**The problem:** Only certain lines below are wanted: those starting at the line containing "ATOM 145 C CA" and ending at the line containing "ATOM 154 C CA", both included, each retyped exactly.

Records drawn from a dataset
• • • •

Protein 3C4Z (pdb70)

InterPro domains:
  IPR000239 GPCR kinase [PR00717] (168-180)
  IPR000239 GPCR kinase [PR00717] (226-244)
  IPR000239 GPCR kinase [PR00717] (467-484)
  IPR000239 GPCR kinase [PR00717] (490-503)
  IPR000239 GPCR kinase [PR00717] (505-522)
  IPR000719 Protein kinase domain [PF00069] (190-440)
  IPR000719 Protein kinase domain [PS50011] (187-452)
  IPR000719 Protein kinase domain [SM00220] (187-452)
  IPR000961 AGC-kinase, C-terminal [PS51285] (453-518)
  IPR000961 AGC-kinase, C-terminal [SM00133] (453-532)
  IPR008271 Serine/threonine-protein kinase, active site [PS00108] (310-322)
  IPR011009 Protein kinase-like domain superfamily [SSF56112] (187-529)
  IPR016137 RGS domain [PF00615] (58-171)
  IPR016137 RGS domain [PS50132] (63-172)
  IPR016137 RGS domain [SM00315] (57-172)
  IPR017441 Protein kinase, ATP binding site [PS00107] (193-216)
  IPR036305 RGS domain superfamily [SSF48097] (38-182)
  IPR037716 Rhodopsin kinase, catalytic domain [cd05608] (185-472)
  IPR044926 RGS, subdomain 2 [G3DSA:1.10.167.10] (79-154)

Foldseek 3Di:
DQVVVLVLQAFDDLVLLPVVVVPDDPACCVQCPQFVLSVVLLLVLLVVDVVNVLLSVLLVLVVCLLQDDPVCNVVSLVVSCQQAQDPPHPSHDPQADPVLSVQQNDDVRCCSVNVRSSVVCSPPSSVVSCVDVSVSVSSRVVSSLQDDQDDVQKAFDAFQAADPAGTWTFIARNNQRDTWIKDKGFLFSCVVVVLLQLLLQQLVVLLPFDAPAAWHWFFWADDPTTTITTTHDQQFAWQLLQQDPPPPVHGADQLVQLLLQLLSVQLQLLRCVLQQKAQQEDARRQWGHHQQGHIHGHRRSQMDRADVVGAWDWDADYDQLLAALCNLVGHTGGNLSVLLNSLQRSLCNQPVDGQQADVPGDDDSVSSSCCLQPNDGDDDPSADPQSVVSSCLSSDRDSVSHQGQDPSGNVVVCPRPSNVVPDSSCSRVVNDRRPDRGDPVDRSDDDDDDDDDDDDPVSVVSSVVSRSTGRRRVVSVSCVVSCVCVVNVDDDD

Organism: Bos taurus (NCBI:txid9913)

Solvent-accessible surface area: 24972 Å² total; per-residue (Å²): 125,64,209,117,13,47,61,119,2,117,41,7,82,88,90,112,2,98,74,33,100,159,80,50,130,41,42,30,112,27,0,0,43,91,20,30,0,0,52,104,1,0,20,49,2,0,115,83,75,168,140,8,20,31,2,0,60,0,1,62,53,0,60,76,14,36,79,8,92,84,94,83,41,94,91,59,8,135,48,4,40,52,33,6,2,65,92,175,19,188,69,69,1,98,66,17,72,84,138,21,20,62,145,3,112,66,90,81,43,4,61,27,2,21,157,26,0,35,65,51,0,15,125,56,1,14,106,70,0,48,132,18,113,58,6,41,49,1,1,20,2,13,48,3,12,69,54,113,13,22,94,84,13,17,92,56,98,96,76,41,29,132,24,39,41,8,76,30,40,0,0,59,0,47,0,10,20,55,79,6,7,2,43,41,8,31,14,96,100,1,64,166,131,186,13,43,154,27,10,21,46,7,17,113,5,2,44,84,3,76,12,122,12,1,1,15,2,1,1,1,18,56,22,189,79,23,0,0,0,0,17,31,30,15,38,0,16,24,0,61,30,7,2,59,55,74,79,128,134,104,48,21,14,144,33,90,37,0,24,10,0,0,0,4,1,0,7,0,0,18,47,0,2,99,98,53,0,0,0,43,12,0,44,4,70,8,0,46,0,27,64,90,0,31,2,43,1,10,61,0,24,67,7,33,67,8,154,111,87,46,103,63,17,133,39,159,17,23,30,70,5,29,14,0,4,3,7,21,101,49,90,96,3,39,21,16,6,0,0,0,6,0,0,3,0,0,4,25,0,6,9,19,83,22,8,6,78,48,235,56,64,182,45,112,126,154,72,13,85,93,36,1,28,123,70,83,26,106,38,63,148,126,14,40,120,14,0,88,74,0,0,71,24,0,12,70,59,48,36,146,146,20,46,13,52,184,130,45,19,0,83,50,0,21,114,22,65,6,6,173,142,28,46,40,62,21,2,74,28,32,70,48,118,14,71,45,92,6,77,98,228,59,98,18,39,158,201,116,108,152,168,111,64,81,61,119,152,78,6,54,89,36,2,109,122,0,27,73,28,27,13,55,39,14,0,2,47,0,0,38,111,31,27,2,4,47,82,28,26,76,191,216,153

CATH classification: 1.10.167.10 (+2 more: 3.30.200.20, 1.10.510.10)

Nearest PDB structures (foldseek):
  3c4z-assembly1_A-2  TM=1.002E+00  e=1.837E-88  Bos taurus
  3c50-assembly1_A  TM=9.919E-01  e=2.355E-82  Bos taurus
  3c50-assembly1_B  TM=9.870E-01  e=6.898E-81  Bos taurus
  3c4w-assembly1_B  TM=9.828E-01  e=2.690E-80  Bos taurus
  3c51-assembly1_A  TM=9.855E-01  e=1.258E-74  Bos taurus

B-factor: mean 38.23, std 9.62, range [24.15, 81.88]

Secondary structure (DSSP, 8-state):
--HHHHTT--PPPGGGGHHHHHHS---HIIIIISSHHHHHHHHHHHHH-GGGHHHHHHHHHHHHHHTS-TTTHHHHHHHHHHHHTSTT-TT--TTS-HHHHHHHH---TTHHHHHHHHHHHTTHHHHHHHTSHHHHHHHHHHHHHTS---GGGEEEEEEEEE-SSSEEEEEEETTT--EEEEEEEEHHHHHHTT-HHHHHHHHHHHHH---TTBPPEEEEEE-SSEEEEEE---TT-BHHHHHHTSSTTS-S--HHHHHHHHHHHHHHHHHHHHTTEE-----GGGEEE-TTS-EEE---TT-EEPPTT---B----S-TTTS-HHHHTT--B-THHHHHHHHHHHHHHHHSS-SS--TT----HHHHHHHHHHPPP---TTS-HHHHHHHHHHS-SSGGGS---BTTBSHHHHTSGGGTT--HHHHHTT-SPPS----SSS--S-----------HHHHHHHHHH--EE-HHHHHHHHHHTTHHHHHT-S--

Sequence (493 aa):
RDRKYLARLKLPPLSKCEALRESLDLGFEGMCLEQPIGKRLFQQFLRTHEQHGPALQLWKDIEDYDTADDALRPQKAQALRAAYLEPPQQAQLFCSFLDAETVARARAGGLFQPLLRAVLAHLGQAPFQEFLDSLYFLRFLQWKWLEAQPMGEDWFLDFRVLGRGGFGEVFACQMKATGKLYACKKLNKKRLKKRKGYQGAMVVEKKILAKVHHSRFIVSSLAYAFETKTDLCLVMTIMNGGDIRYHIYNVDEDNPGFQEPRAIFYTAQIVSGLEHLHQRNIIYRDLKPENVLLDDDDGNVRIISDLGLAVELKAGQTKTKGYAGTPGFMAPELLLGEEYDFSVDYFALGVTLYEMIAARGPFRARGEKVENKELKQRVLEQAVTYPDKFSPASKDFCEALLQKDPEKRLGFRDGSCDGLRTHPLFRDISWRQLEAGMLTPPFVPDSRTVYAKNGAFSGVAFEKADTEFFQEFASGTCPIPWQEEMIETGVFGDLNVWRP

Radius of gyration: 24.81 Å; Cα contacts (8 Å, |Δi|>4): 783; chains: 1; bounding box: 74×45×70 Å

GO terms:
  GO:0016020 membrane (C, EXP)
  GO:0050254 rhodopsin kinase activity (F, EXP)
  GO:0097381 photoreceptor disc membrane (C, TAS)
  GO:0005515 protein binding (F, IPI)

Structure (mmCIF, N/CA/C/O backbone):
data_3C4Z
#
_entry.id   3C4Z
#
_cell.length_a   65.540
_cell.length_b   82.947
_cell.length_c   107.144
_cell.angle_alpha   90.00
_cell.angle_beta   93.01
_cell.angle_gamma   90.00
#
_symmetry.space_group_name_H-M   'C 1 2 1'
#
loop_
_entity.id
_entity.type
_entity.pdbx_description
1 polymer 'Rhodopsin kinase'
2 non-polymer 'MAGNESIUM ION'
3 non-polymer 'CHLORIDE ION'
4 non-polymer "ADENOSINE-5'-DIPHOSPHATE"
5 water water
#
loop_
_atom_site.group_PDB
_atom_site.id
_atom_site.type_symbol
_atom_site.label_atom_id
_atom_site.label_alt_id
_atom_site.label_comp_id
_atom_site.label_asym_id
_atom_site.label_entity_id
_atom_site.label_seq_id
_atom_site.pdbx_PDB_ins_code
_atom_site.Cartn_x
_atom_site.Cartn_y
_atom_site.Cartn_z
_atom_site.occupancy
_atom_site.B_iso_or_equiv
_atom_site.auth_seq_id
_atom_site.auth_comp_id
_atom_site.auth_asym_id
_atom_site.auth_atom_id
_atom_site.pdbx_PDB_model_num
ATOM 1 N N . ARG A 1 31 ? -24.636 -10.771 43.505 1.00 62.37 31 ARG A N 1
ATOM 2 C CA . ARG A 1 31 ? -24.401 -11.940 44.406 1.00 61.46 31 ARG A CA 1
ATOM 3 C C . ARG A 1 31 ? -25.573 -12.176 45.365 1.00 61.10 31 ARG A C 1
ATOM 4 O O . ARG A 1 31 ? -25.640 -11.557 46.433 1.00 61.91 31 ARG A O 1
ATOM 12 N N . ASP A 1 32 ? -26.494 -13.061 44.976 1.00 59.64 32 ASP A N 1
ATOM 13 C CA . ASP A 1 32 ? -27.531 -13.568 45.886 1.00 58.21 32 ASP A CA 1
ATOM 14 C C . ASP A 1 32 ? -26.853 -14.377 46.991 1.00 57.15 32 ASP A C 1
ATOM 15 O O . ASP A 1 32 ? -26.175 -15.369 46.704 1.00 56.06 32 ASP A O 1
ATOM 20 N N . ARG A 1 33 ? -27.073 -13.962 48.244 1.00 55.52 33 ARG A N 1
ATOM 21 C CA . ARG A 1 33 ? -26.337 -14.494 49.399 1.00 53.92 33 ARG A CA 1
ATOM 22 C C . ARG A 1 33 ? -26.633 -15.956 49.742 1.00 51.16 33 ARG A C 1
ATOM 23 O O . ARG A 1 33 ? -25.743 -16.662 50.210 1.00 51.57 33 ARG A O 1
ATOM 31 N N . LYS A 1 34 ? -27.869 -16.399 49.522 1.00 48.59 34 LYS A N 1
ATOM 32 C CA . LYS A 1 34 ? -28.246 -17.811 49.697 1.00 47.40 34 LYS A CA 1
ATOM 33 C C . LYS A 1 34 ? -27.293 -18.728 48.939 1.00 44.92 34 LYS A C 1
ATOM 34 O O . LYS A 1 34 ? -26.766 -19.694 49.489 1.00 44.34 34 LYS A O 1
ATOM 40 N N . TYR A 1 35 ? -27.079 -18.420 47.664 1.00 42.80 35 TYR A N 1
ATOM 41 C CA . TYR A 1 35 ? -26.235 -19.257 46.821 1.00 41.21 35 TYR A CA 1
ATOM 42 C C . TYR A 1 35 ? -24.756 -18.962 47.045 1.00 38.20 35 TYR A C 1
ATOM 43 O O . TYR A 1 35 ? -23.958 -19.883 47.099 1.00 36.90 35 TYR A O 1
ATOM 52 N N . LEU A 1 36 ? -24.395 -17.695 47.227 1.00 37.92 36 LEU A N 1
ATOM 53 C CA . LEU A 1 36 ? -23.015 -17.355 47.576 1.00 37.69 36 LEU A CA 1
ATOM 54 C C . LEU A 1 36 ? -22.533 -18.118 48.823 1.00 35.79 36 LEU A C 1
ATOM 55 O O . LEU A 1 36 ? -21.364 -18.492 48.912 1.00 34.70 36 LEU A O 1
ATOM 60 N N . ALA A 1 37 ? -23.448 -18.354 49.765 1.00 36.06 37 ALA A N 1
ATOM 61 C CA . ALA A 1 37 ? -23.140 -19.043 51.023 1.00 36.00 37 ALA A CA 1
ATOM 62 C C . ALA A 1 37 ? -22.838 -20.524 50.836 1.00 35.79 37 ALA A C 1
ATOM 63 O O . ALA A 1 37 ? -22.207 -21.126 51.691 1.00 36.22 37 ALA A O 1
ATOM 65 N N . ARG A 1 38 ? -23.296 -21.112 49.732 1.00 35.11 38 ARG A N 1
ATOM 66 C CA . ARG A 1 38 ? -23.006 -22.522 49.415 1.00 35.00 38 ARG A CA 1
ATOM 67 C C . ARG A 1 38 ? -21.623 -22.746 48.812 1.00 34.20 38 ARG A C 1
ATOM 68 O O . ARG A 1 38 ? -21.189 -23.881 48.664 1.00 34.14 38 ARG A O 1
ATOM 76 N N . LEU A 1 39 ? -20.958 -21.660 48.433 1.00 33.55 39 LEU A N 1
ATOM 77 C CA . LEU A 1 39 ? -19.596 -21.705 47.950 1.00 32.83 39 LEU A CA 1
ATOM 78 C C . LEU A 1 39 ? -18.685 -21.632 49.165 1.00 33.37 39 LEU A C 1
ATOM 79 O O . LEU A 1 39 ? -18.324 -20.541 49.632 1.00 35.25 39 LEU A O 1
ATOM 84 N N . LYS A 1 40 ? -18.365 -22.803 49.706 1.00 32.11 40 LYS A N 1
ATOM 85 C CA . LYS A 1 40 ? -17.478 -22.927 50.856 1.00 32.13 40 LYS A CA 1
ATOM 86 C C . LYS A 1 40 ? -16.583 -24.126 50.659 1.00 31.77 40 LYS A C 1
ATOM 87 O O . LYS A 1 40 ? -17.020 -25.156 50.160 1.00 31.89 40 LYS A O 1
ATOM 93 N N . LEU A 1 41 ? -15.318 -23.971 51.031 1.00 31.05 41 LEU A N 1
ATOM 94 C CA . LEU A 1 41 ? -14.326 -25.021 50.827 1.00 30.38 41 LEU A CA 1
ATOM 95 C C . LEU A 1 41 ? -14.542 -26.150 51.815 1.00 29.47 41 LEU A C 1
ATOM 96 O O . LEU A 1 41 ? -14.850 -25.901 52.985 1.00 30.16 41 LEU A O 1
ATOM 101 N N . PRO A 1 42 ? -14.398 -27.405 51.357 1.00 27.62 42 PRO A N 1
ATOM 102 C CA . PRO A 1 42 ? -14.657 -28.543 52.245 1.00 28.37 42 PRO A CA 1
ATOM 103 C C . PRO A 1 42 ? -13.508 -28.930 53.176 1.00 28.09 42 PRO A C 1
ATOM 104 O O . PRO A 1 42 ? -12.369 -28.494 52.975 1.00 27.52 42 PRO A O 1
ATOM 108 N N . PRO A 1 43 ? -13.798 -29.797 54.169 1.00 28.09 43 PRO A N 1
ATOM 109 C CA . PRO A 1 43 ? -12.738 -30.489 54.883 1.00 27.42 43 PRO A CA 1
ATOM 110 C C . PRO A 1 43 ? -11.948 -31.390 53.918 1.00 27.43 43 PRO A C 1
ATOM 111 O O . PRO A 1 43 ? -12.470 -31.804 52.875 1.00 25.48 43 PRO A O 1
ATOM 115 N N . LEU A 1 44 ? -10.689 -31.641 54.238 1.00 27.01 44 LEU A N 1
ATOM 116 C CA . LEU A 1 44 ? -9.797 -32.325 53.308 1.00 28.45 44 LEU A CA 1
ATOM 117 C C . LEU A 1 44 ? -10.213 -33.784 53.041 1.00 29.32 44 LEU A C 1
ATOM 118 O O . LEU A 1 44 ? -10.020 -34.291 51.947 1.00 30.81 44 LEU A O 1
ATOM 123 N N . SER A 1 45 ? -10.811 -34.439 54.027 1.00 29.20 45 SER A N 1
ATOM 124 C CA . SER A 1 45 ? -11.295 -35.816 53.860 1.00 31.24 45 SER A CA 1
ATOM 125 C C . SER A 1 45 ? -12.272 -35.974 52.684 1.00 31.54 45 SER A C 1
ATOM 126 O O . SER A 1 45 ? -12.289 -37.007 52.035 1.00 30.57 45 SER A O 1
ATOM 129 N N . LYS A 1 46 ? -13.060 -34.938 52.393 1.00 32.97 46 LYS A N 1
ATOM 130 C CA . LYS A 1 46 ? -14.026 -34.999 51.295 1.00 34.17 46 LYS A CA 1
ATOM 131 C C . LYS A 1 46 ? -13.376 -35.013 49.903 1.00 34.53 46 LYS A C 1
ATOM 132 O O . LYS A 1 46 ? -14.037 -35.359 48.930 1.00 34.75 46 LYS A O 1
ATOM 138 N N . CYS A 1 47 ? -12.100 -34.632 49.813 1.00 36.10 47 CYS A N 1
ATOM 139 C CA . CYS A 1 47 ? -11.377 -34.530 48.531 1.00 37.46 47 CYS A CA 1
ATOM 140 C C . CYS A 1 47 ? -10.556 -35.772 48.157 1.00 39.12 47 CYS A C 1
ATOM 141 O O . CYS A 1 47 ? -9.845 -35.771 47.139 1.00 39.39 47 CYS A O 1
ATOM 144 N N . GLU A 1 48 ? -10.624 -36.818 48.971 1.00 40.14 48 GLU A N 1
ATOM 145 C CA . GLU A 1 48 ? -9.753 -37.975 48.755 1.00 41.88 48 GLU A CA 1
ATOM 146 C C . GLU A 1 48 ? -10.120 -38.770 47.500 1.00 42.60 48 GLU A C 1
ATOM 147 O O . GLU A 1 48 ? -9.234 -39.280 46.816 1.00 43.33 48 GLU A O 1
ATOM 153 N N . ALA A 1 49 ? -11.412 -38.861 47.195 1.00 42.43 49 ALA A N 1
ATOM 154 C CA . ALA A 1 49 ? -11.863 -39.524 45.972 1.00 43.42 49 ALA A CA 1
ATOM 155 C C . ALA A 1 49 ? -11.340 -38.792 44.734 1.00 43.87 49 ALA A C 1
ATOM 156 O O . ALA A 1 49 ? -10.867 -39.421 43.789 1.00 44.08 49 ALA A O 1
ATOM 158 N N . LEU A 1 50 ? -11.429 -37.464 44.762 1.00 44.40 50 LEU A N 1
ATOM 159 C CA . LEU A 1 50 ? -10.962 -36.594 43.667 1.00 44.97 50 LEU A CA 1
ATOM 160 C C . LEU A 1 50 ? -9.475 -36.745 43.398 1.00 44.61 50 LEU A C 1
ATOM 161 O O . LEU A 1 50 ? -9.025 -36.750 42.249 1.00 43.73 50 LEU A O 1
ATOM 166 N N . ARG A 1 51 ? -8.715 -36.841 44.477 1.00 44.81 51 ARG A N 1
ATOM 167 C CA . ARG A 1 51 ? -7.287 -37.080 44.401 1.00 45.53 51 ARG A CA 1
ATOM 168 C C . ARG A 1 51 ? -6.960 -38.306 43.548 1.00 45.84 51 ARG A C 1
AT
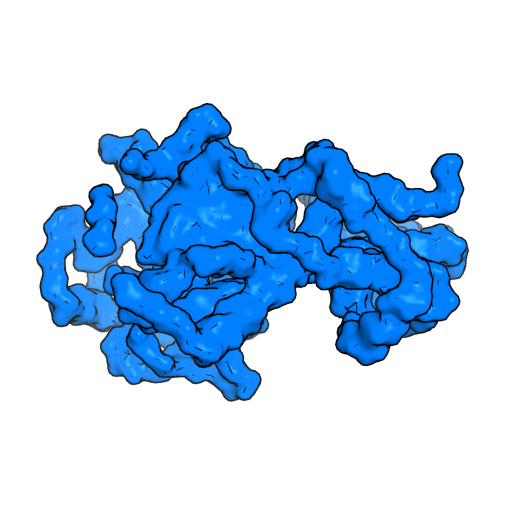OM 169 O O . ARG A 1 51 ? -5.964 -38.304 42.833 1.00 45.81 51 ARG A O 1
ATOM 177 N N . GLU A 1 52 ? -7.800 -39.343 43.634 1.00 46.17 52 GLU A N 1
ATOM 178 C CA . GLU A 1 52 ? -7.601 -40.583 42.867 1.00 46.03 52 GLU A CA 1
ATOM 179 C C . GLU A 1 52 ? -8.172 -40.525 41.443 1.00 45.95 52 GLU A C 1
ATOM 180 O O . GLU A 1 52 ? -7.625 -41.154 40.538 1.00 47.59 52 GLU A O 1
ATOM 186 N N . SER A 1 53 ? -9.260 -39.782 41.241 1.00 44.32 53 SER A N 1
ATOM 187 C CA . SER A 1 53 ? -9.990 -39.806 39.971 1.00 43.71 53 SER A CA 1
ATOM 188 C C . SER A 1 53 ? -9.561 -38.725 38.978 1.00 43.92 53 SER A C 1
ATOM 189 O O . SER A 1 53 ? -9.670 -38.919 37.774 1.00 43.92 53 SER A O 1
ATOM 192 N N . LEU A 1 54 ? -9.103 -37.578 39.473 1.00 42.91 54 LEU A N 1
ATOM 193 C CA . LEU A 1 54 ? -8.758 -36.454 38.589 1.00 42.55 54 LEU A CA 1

• • • •

**The completed task:**
ATOM 145 C CA . GLU A 1 48 ? -9.753 -37.975 48.755 1.00 41.88 48 GLU A CA 1
ATOM 146 C C . GLU A 1 48 ? -10.120 -38.770 47.500 1.00 42.60 48 GLU A C 1
ATOM 147 O O . GLU A 1 48 ? -9.234 -39.280 46.816 1.00 43.33 48 GLU A O 1
ATOM 153 N N . ALA A 1 49 ? -11.412 -38.861 47.195 1.00 42.43 49 ALA A N 1
ATOM 154 C CA . ALA A 1 49 ? -11.863 -39.524 45.972 1.00 43.42 49 ALA A CA 1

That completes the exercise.